Lew Taishoff covered the case with a post titled Off The Hook.  Mr. Taishoff is kind to EY and refers to them as X.

So if you get a memo from a lawyer or accountant with the words “realistic possibility of success” therein, ask them to keep the ripcord as a souvenir. And don’t get on that plane.

He takes a potshot at Mr. McNeill, which on close analysis is unjustified.

Before you weep for Corb and Dori, note that Corb was chairman and co-CEO of Exelon, another dodger. See my blogpost “1031 and All That,” 9/19/16.

I also covered the Exelon 1031 decison which did not exactly shed much glory on the rest of the Big 4 as it implicated Deloitte and PWC in a pretty sketchy deal.  The 1031 deal, however, was done in 1999 by Unicom, before the merger that created Exelon and Mr. McNeill had been with PECO, the other side of the merger. So he does not get credit for taking bad tax advice from three out of the Big 4.

On Submarine Memoirs

You can get a pretty selection of submarine memoirs here.  The list leaves out what I consider the best, which strictly speaking is not a memoir.  WWII skippers when they wrote their books, thanks to highly detailed logs could tell you about every torpedo they fired.  Then they would do research in Japan to figure out for sure who it was they sank.
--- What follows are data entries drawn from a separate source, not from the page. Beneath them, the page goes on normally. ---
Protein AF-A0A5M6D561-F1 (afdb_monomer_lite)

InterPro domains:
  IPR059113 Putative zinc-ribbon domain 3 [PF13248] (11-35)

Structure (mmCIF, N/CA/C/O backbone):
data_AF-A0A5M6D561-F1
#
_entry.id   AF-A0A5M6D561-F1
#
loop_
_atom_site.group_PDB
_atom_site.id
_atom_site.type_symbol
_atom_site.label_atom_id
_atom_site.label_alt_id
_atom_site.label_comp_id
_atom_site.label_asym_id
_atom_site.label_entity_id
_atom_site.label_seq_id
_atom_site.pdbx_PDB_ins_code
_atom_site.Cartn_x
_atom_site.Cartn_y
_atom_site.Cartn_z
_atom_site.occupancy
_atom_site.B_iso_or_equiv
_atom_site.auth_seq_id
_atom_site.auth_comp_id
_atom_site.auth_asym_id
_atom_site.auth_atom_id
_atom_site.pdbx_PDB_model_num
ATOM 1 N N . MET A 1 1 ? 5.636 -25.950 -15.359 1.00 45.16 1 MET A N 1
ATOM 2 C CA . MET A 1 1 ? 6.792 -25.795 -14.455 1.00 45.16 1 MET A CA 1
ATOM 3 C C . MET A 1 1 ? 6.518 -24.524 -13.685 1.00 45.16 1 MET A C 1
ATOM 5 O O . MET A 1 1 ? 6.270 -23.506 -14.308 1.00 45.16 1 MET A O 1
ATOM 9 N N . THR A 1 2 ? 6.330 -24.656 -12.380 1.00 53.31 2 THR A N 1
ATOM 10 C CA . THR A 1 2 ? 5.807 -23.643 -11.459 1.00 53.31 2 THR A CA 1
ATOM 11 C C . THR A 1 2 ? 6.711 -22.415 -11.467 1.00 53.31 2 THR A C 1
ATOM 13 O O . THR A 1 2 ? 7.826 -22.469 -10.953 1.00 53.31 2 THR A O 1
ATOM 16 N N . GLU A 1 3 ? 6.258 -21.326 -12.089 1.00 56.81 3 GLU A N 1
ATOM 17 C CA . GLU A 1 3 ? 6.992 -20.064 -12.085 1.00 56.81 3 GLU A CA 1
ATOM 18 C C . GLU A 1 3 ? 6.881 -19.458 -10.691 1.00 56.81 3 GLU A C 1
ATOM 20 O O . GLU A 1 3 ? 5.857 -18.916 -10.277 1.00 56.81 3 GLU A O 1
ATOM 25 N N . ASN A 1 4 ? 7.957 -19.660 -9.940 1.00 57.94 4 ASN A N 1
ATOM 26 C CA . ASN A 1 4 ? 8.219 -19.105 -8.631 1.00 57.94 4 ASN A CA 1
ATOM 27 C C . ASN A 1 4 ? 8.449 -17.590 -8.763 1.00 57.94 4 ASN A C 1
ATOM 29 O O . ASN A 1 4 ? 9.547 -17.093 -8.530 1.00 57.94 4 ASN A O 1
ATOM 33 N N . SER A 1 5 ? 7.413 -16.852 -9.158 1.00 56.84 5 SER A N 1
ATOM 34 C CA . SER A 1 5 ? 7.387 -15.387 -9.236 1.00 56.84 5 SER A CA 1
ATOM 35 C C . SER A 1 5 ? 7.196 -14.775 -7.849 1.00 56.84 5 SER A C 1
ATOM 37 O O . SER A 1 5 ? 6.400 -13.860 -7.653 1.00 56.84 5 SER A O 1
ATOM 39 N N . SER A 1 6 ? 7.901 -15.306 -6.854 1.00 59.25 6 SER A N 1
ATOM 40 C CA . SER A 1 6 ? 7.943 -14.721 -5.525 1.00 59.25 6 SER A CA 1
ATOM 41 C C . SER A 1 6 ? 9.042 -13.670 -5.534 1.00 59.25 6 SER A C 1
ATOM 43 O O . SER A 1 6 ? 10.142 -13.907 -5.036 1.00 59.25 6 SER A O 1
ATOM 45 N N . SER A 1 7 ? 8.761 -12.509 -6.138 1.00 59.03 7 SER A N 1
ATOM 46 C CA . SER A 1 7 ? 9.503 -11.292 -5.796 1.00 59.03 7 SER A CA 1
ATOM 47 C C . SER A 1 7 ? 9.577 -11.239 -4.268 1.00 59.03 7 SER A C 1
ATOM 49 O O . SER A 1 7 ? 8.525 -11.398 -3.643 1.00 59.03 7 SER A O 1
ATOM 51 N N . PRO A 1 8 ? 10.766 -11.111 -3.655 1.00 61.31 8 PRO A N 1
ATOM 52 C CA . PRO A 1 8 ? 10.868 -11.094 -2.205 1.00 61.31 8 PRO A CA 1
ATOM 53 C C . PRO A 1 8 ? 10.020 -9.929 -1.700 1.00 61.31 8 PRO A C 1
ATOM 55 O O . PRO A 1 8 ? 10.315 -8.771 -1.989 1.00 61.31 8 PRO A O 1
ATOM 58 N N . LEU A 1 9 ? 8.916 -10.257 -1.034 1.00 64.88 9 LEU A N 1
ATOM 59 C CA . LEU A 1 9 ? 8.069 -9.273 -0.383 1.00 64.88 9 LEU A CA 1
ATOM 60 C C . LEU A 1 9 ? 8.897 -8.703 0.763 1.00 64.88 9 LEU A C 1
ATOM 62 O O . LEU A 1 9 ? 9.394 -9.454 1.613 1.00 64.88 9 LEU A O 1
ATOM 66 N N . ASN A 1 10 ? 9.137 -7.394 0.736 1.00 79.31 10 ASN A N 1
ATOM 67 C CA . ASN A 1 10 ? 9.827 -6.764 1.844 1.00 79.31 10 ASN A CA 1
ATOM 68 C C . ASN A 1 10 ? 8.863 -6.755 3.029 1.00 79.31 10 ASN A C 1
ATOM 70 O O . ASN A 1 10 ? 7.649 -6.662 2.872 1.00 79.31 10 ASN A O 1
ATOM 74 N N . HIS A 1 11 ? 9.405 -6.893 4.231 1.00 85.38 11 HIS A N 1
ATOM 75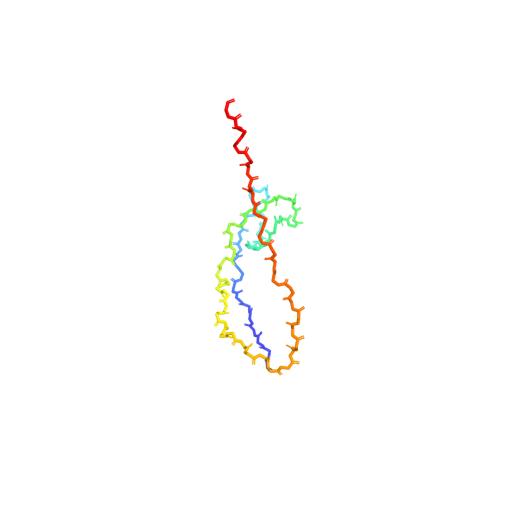 C CA . HIS A 1 11 ? 8.611 -6.865 5.450 1.00 85.38 11 HIS A CA 1
ATOM 76 C C . HIS A 1 11 ? 8.948 -5.594 6.225 1.00 85.38 11 HIS A C 1
ATOM 78 O O . HIS A 1 11 ? 10.116 -5.240 6.395 1.00 85.38 11 HIS A O 1
ATOM 84 N N . VAL A 1 12 ? 7.918 -4.898 6.694 1.00 87.50 12 VAL A N 1
ATOM 85 C CA . VAL A 1 12 ? 8.022 -3.667 7.479 1.00 87.50 12 VAL A CA 1
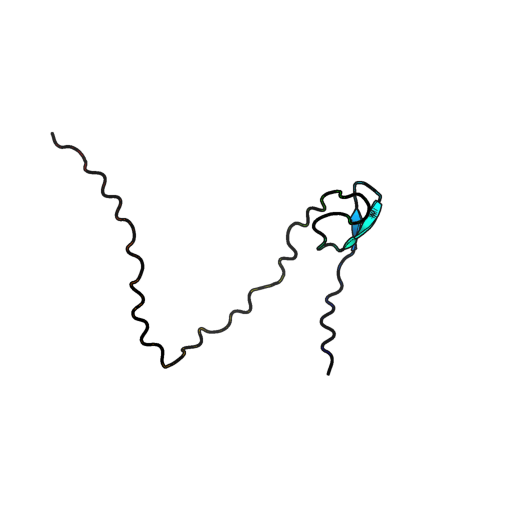ATOM 86 C C . VAL A 1 12 ? 7.391 -3.875 8.850 1.00 87.50 12 VAL A C 1
ATOM 88 O O . VAL A 1 12 ? 6.503 -4.706 9.035 1.00 87.50 12 VAL A O 1
ATOM 91 N N . ARG A 1 13 ? 7.839 -3.122 9.857 1.00 91.88 13 ARG A N 1
ATOM 92 C CA . ARG A 1 13 ? 7.214 -3.173 11.184 1.00 91.88 13 ARG A CA 1
ATOM 93 C C . ARG A 1 13 ? 6.050 -2.202 11.259 1.00 91.88 13 ARG A C 1
ATOM 95 O O . ARG A 1 13 ? 6.199 -1.018 10.973 1.00 91.88 13 ARG A O 1
ATOM 102 N N . CYS A 1 14 ? 4.908 -2.703 11.711 1.00 92.25 14 CYS A N 1
ATOM 103 C CA . CYS A 1 14 ? 3.741 -1.888 11.991 1.00 92.25 14 CYS A CA 1
ATOM 104 C C . CYS A 1 14 ? 4.083 -0.810 13.041 1.00 92.25 14 CYS A C 1
ATOM 106 O O . CYS A 1 14 ? 4.530 -1.167 14.135 1.00 92.25 14 CYS A O 1
ATOM 108 N N . PRO A 1 15 ? 3.817 0.481 12.771 1.00 90.25 15 PRO A N 1
ATOM 109 C CA . PRO A 1 15 ? 4.112 1.561 13.712 1.00 90.25 15 PRO A CA 1
ATOM 110 C C . PRO A 1 15 ? 3.206 1.542 14.954 1.00 90.25 15 PRO A C 1
ATOM 112 O O . PRO A 1 15 ? 3.595 2.063 15.993 1.00 90.25 15 PRO A O 1
ATOM 115 N N . GLY A 1 16 ? 2.022 0.922 14.875 1.00 92.75 16 GLY A N 1
ATOM 116 C CA . GLY A 1 16 ? 1.073 0.863 15.990 1.00 92.75 16 GLY A CA 1
ATOM 117 C C . GLY A 1 16 ? 1.350 -0.261 16.994 1.00 92.75 16 GLY A C 1
ATOM 118 O O . GLY A 1 16 ? 1.224 -0.057 18.197 1.00 92.75 16 GLY A O 1
ATOM 119 N N . CYS A 1 17 ? 1.726 -1.458 16.527 1.00 94.75 17 CYS A N 1
ATOM 120 C CA . CYS A 1 17 ? 1.894 -2.631 17.403 1.00 94.75 17 CYS A CA 1
ATOM 121 C C . CYS A 1 17 ? 3.246 -3.348 17.284 1.00 94.75 17 CYS A C 1
ATOM 123 O O . CYS A 1 17 ? 3.482 -4.325 17.996 1.00 94.75 17 CYS A O 1
ATOM 125 N N . GLY A 1 18 ? 4.117 -2.915 16.370 1.00 92.69 18 GLY A N 1
ATOM 126 C CA . GLY A 1 18 ? 5.430 -3.519 16.137 1.00 92.69 18 GLY A CA 1
ATOM 127 C C . GLY A 1 18 ? 5.405 -4.875 15.427 1.00 92.69 18 GLY A C 1
ATOM 128 O O . GLY A 1 18 ? 6.461 -5.486 15.275 1.00 92.69 18 GLY A O 1
ATOM 129 N N . TYR A 1 19 ? 4.234 -5.362 15.000 1.00 93.62 19 TYR A N 1
ATOM 130 C CA . TYR A 1 19 ? 4.131 -6.616 14.254 1.00 93.62 19 TYR A CA 1
ATOM 131 C C . TYR A 1 19 ? 4.760 -6.491 12.867 1.00 93.62 19 TYR A C 1
ATOM 133 O O . TYR A 1 19 ? 4.635 -5.453 12.220 1.00 93.62 19 TYR A O 1
ATOM 141 N N . GLU A 1 20 ? 5.418 -7.553 12.422 1.00 92.25 20 GLU A N 1
ATOM 142 C CA . GLU A 1 20 ? 5.998 -7.632 11.089 1.00 92.25 20 GLU A CA 1
ATOM 143 C C . GLU A 1 20 ? 4.885 -7.867 10.064 1.00 92.25 20 GLU A C 1
ATOM 145 O O . GLU A 1 20 ? 4.080 -8.788 10.206 1.00 92.25 20 GLU A O 1
ATOM 150 N N . VAL A 1 21 ? 4.788 -6.975 9.084 1.00 90.25 21 VAL A N 1
ATOM 151 C CA . VAL A 1 21 ? 3.748 -6.971 8.055 1.00 90.25 21 VAL A CA 1
ATOM 152 C C . VAL A 1 21 ? 4.383 -6.805 6.683 1.00 90.25 21 VAL A C 1
ATOM 154 O O . VAL A 1 21 ? 5.474 -6.255 6.558 1.00 90.25 21 VAL A O 1
ATOM 157 N N . ASP A 1 22 ? 3.694 -7.287 5.658 1.00 87.00 22 ASP A N 1
ATOM 158 C CA . ASP A 1 22 ? 4.125 -7.139 4.271 1.00 87.00 22 ASP A CA 1
ATOM 159 C C . ASP A 1 22 ? 4.190 -5.659 3.877 1.00 87.00 22 ASP A C 1
ATOM 161 O O . ASP A 1 22 ? 3.306 -4.882 4.255 1.00 87.00 22 ASP A O 1
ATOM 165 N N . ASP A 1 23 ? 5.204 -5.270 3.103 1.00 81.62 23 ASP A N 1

Mary Lee Coe Fowler did that type of research for Full Fathom Five – A Daughter’s Search, but she produces a much more holistic account as she also reconstructs her mother’s experience and her own.  Her father did not get to write the book himself because USS Cisco under Commander James Coe is, as they say, still on patrol having left Port Darwin on 19 September 1943 and been reported overdue and presumed lost on 8 February 1944.